Thread: counting rows

counting rows

From
pgboy@guthrie.charm.net
Date:
i need to get a row count on a large table. it appears that
  select count(*) from <table>;
always does a table scan, whether i have an index or not, and that is too
slow.

so i found this:
  select reltuples from pg_class where relname = '<table>';

this is nice and fast, but not all that accurate at any given time. but, i
*did* notice that it is pretty accurate if i run analyze just before.

so, i am wondering if analyze also does a table scan, in which case i am
back to where i started. it *seems* to run fairly quickly, even on a large
table, but i am just wall-clocking all of this.
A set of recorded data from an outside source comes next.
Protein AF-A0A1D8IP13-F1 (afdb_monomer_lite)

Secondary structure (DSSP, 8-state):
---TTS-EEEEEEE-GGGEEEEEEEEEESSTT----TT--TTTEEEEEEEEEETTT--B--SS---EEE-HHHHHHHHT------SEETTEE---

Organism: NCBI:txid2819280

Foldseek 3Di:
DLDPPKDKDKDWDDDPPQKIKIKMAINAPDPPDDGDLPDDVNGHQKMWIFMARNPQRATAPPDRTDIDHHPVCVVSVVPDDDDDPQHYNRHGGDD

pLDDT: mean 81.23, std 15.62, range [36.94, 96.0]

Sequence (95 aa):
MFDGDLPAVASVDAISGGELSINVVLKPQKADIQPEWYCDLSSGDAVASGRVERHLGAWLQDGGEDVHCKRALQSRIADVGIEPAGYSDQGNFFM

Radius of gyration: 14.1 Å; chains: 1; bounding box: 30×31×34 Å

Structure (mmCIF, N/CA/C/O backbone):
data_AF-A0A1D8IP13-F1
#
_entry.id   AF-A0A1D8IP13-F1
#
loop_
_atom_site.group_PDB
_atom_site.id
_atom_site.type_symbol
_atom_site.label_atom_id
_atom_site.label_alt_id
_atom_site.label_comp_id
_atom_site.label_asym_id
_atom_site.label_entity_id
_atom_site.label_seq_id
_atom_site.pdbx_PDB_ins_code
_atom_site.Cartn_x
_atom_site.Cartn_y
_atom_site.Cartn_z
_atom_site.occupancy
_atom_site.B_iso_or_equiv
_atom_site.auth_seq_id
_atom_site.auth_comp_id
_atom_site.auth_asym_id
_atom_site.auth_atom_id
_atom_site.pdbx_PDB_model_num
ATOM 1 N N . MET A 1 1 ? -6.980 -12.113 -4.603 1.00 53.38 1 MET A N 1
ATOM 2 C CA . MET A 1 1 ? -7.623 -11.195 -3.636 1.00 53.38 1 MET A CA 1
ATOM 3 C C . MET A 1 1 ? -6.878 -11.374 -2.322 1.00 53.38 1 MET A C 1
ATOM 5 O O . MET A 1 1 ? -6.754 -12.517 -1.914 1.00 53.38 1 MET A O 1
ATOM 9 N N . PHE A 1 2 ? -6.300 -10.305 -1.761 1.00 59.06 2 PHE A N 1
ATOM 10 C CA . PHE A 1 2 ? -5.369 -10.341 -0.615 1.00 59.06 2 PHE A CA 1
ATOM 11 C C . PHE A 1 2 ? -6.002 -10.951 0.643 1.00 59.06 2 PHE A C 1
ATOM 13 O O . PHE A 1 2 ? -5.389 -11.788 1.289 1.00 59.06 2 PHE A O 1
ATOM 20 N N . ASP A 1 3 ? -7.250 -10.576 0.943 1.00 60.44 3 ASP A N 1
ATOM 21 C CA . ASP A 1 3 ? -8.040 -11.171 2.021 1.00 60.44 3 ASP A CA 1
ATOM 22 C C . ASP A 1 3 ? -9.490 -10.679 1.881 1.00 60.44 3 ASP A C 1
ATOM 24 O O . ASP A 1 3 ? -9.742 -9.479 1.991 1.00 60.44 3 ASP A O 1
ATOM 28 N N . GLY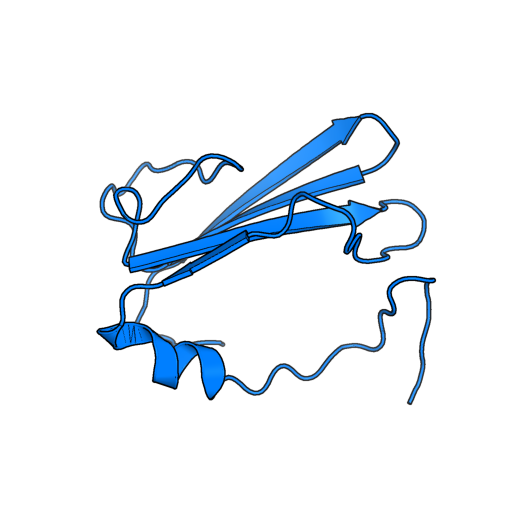 A 1 4 ? -10.446 -11.556 1.560 1.00 65.25 4 GLY A N 1
ATOM 29 C CA . GLY A 1 4 ? -11.843 -11.170 1.276 1.00 65.25 4 GLY A CA 1
ATOM 30 C C . GLY A 1 4 ? -12.577 -10.504 2.447 1.00 65.25 4 GLY A C 1
ATOM 31 O O . GLY A 1 4 ? -13.615 -9.876 2.248 1.00 65.25 4 GLY A O 1
ATOM 32 N N . ASP A 1 5 ? -11.996 -10.605 3.643 1.00 82.50 5 ASP A N 1
ATOM 33 C CA . ASP A 1 5 ? -12.615 -10.241 4.915 1.00 82.50 5 ASP A CA 1
ATOM 34 C C . ASP A 1 5 ? -12.089 -8.917 5.496 1.00 82.50 5 ASP A C 1
ATOM 36 O O . ASP A 1 5 ? -12.597 -8.439 6.514 1.00 82.50 5 ASP A O 1
ATOM 40 N N . LEU A 1 6 ? -11.060 -8.312 4.889 1.00 86.19 6 LEU A N 1
ATOM 41 C CA . LEU A 1 6 ? -10.500 -7.039 5.344 1.00 86.19 6 LEU A CA 1
ATOM 42 C C . LEU A 1 6 ? -10.816 -5.932 4.334 1.00 86.19 6 LEU A C 1
ATOM 44 O O . LEU A 1 6 ? -10.274 -5.945 3.228 1.00 86.19 6 LEU A O 1
ATOM 48 N N . PRO A 1 7 ? -11.659 -4.945 4.693 1.00 91.06 7 PRO A N 1
ATOM 49 C CA . PRO A 1 7 ? -11.931 -3.835 3.796 1.00 91.06 7 PRO A CA 1
ATOM 50 C C . PRO A 1 7 ? -10.655 -3.020 3.589 1.00 91.06 7 PRO A C 1
ATOM 52 O O . PRO A 1 7 ? -9.942 -2.728 4.548 1.00 91.06 7 PRO A O 1
ATOM 55 N N . ALA A 1 8 ? -10.385 -2.632 2.349 1.00 91.06 8 ALA A N 1
ATOM 56 C CA . ALA A 1 8 ? -9.273 -1.766 1.990 1.00 91.06 8 ALA A CA 1
ATOM 57 C C . ALA A 1 8 ? -9.794 -0.573 1.189 1.00 91.06 8 ALA A C 1
ATOM 59 O O . ALA A 1 8 ? -10.695 -0.724 0.362 1.00 91.06 8 ALA A O 1
ATOM 60 N N . VAL A 1 9 ? -9.214 0.598 1.432 1.00 94.62 9 VAL A N 1
ATOM 61 C CA . VAL A 1 9 ? -9.442 1.807 0.635 1.00 94.62 9 VAL A CA 1
ATOM 62 C C . VAL A 1 9 ? -8.095 2.242 0.082 1.00 94.62 9 VAL A C 1
ATOM 64 O O . VAL A 1 9 ? -7.100 2.222 0.807 1.00 94.62 9 VAL A O 1
ATOM 67 N N . ALA A 1 10 ? -8.061 2.612 -1.195 1.00 94.12 10 ALA A N 1
ATOM 68 C CA . ALA A 1 10 ? -6.854 3.073 -1.865 1.00 94.12 10 ALA A CA 1
ATOM 69 C C . ALA A 1 10 ? -7.111 4.384 -2.613 1.00 94.12 10 ALA A C 1
ATOM 71 O O . ALA A 1 10 ? -8.218 4.613 -3.105 1.00 94.12 10 ALA A O 1
ATOM 72 N N . SER A 1 11 ? -6.077 5.212 -2.718 1.00 94.44 11 SER A N 1
ATOM 73 C CA . SER A 1 11 ? -6.032 6.400 -3.569 1.00 94.44 11 SER A CA 1
ATOM 74 C C . SER A 1 11 ? -4.845 6.322 -4.523 1.00 94.44 11 SER A C 1
ATOM 76 O O . SER A 1 11 ? -3.847 5.644 -4.252 1.00 94.44 11 SER A O 1
ATOM 78 N N . VAL A 1 12 ? -4.985 6.999 -5.662 1.00 92.94 12 VAL A N 1
ATOM 79 C CA . VAL A 1 12 ? -3.912 7.192 -6.634 1.00 92.94 12 VAL A CA 1
ATOM 80 C C . VAL A 1 12 ? -3.942 8.643 -7.084 1.00 92.94 12 VAL A C 1
ATOM 82 O O . VAL A 1 12 ? -4.946 9.089 -7.640 1.00 92.94 12 VAL A O 1
ATOM 85 N N . ASP A 1 13 ? -2.828 9.342 -6.900 1.00 91.56 13 ASP A N 1
ATOM 86 C CA . ASP A 1 13 ? -2.704 10.763 -7.205 1.00 91.56 13 ASP A CA 1
ATOM 87 C C . ASP A 1 13 ? -1.513 11.034 -8.120 1.00 91.56 13 ASP A C 1
ATOM 89 O O . ASP A 1 13 ? -0.420 10.492 -7.951 1.00 91.56 13 ASP A O 1
ATOM 93 N N . ALA A 1 14 ? -1.715 11.904 -9.108 1.00 90.94 14 ALA A N 1
ATOM 94 C CA . ALA A 1 14 ? -0.625 12.403 -9.932 1.00 90.94 14 ALA A CA 1
ATOM 95 C C . ALA A 1 14 ? 0.209 13.406 -9.129 1.00 90.94 14 ALA A C 1
ATOM 97 O O . ALA A 1 14 ? -0.308 14.433 -8.693 1.00 90.94 14 ALA A O 1
ATOM 98 N N . ILE A 1 15 ? 1.507 13.143 -8.997 1.00 86.00 15 ILE A N 1
ATOM 99 C CA . ILE A 1 15 ? 2.449 14.062 -8.350 1.00 86.00 15 ILE A CA 1
ATOM 100 C C . ILE A 1 15 ? 3.449 14.616 -9.380 1.00 86.00 15 ILE A C 1
ATOM 102 O O . ILE A 1 15 ? 3.405 14.283 -10.571 1.00 86.00 15 ILE A O 1
ATOM 106 N N . SER A 1 16 ? 4.309 15.543 -8.955 1.00 82.50 16 SER A N 1
ATOM 107 C CA . SER A 1 16 ? 5.326 16.152 -9.823 1.00 82.50 16 SER A CA 1
ATOM 108 C C . SER A 1 16 ? 6.309 15.118 -10.384 1.00 82.50 16 SER A C 1
ATOM 110 O O . SER A 1 16 ? 6.444 14.030 -9.843 1.00 82.50 16 SER A O 1
ATOM 112 N N . GLY A 1 17 ? 7.029 15.466 -11.454 1.00 82.19 17 GLY A N 1
ATOM 113 C CA . GLY A 1 17 ? 8.115 14.621 -11.973 1.00 82.19 17 GLY A CA 1
ATOM 114 C C . GLY A 1 17 ? 7.673 13.438 -12.839 1.00 82.19 17 GLY A C 1
ATOM 115 O O . GLY A 1 17 ? 8.515 12.658 -13.254 1.00 82.19 17 GLY A O 1
ATOM 116 N N . GLY A 1 18 ? 6.379 13.327 -13.167 1.00 85.44 18 GLY A N 1
ATOM 117 C CA . GLY A 1 18 ? 5.867 12.189 -13.937 1.00 85.44 18 GLY A CA 1
ATOM 118 C C . GLY A 1 18 ? 5.541 10.976 -13.071 1.00 85.44 18 GLY A C 1
ATOM 119 O O . GLY A 1 18 ? 5.392 9.883 -13.596 1.00 85.44 18 GLY A O 1
ATOM 120 N N . GLU A 1 19 ? 5.378 11.157 -11.765 1.00 87.69 19 GLU A N 1
ATOM 121 C CA . GLU A 1 19 ? 5.134 10.067 -10.824 1.00 87.69 19 GLU A CA 1
ATOM 122 C C . GLU A 1 19 ? 3.639 9.957 -10.456 1.00 87.69 19 GLU A C 1
ATOM 124 O O . GLU A 1 19 ? 2.819 10.858 -10.698 1.00 87.69 19 GLU A O 1
ATOM 129 N N . LEU A 1 20 ? 3.274 8.816 -9.884 1.00 89.00 20 LEU A N 1
ATOM 130 C CA . LEU A 1 20 ? 2.003 8.541 -9.227 1.00 89.00 20 LEU A CA 1
ATOM 131 C C . LEU A 1 20 ? 2.284 8.195 -7.766 1.00 89.00 20 LEU A C 1
ATOM 133 O O . LEU A 1 20 ? 3.171 7.393 -7.491 1.00 89.00 20 LEU A O 1
ATOM 137 N N . SER A 1 21 ? 1.516 8.776 -6.852 1.00 89.50 21 SER A N 1
ATOM 138 C CA . SER A 1 21 ? 1.461 8.378 -5.447 1.00 89.50 21 SER A CA 1
ATOM 139 C C . SER A 1 21 ? 0.329 7.376 -5.266 1.00 89.50 21 SER A C 1
ATOM 141 O O . SER A 1 21 ? -0.779 7.621 -5.740 1.00 89.50 21 SER A O 1
ATOM 143 N N . ILE A 1 22 ? 0.602 6.254 -4.610 1.00 91.12 22 ILE A N 1
ATOM 144 C CA . ILE A 1 22 ? -0.374 5.211 -4.292 1.00 91.12 22 ILE A CA 1
ATOM 145 C C . ILE A 1 22 ? -0.417 5.085 -2.777 1.00 91.12 22 ILE A C 1
ATOM 147 O O . ILE A 1 22 ? 0.612 4.830 -2.158 1.00 91.12 22 ILE A O 1
ATOM 151 N N . ASN A 1 23 ? -1.601 5.230 -2.186 1.00 93.75 23 ASN A N 1
ATOM 152 C CA . ASN A 1 23 ? -1.782 5.122 -0.739 1.00 93.75 23 ASN A CA 1
ATOM 153 C C . ASN A 1 23 ? -2.902 4.139 -0.433 1.00 93.75 23 ASN A C 1
ATOM 155 O O . ASN A 1 23 ? -3.950 4.156 -1.077 1.00 93.75 23 ASN A O 1
ATOM 159 N N . VAL A 1 24 ? -2.695 3.280 0.557 1.00 93.94 24 VAL A N 1
ATOM 160 C CA . VAL A 1 24 ? -3.625 2.214 0.926 1.00 93.94 24 VAL A CA 1
ATOM 161 C C . VAL A 1 24 ? -3.836 2.226 2.430 1.00 93.94 24 VAL A C 1
ATOM 163 O O . VAL A 1 24 ? -2.880 2.267 3.200 1.00 93.94 24 VAL A O 1
ATOM 166 N N . VAL A 1 25 ? -5.096 2.130 2.850 1.00 95.25 25 VAL A N 1
ATOM 167 C CA . VAL A 1 25 ? -5.488 1.906 4.243 1.00 95.25 25 VAL A CA 1
ATOM 168 C C . VAL A 1 25 ? -6.269 0.602 4.329 1.00 95.25 25 VAL A C 1
ATOM 170 O O . VAL A 1 25 ? -7.319 0.440 3.704 1.00 95.25 25 VAL A O 1
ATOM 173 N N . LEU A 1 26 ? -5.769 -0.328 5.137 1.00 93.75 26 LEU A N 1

or any other ideas on counting rows are welcome.

thanks.
pg


Re: counting rows

From
greg@turnstep.com
Date:
-----BEGIN PGP SIGNED MESSAGE-----
Hash: SHA1


> i need to get a row count on a large table. it appears that
>   select count(*) from <table>;
> always does a table scan, whether i have an index or not, and that is too
> slow.


http://www.gtsm.com/oscon2003/findrows.html


- --
Greg Sabino Mullane greg@turnstep.com
PGP Key: 0x14964AC8 200308060951
-----BEGIN PGP SIGNATURE-----
Comment: http://www.turnstep.com/pgp.html

iD8DBQE/MQgmvJuQZxSWSsgRAkFDAJwPz5C7OljCg4TYqxvw4/WjLr8TlgCgovtS
xQPuL/l+QCPgmwVDeX0yocM=
=XtnA
-----END PGP SIGNATURE-----



Re: counting rows

From
Tom Lane
Date:
pgboy@guthrie.charm.net writes:
> so, i am wondering if analyze also does a table scan,

It does not --- it does a statistical sampling, and it's quite possible
that the estimate will be badly off.

            regards, tom lane

Re: counting rows

From
pgboy@guthrie.charm.net
Date:
nice stuff (the whole presentation, full of stuff i did not know), thanks.

of course, a question...

the bit that reads:
  If you know the maximum value of an integer column and have an index on
it:
  SELECT COUNT(*) FROM t2 WHERE c2 < 1000000;

made me think that the above would do an index scan vice a table scan. but
when i try it with my table (currently has almost 70,000,000 rows) it
still does a table scan (at least, EXPLAIN says it will do a table scan)
... well, sometimes. the table has two integer fields, SECONDS and MICROS,
and i have created an index on (SECONDS, MICROS). ANALYZEd the table so
the index would be considered useful, tested that pg was happy by running:

  EXPLAIN SELECT count(*) FROM tess WHERE SECONDS < 100;

sure enough, query plan says it'll use an index scan. but...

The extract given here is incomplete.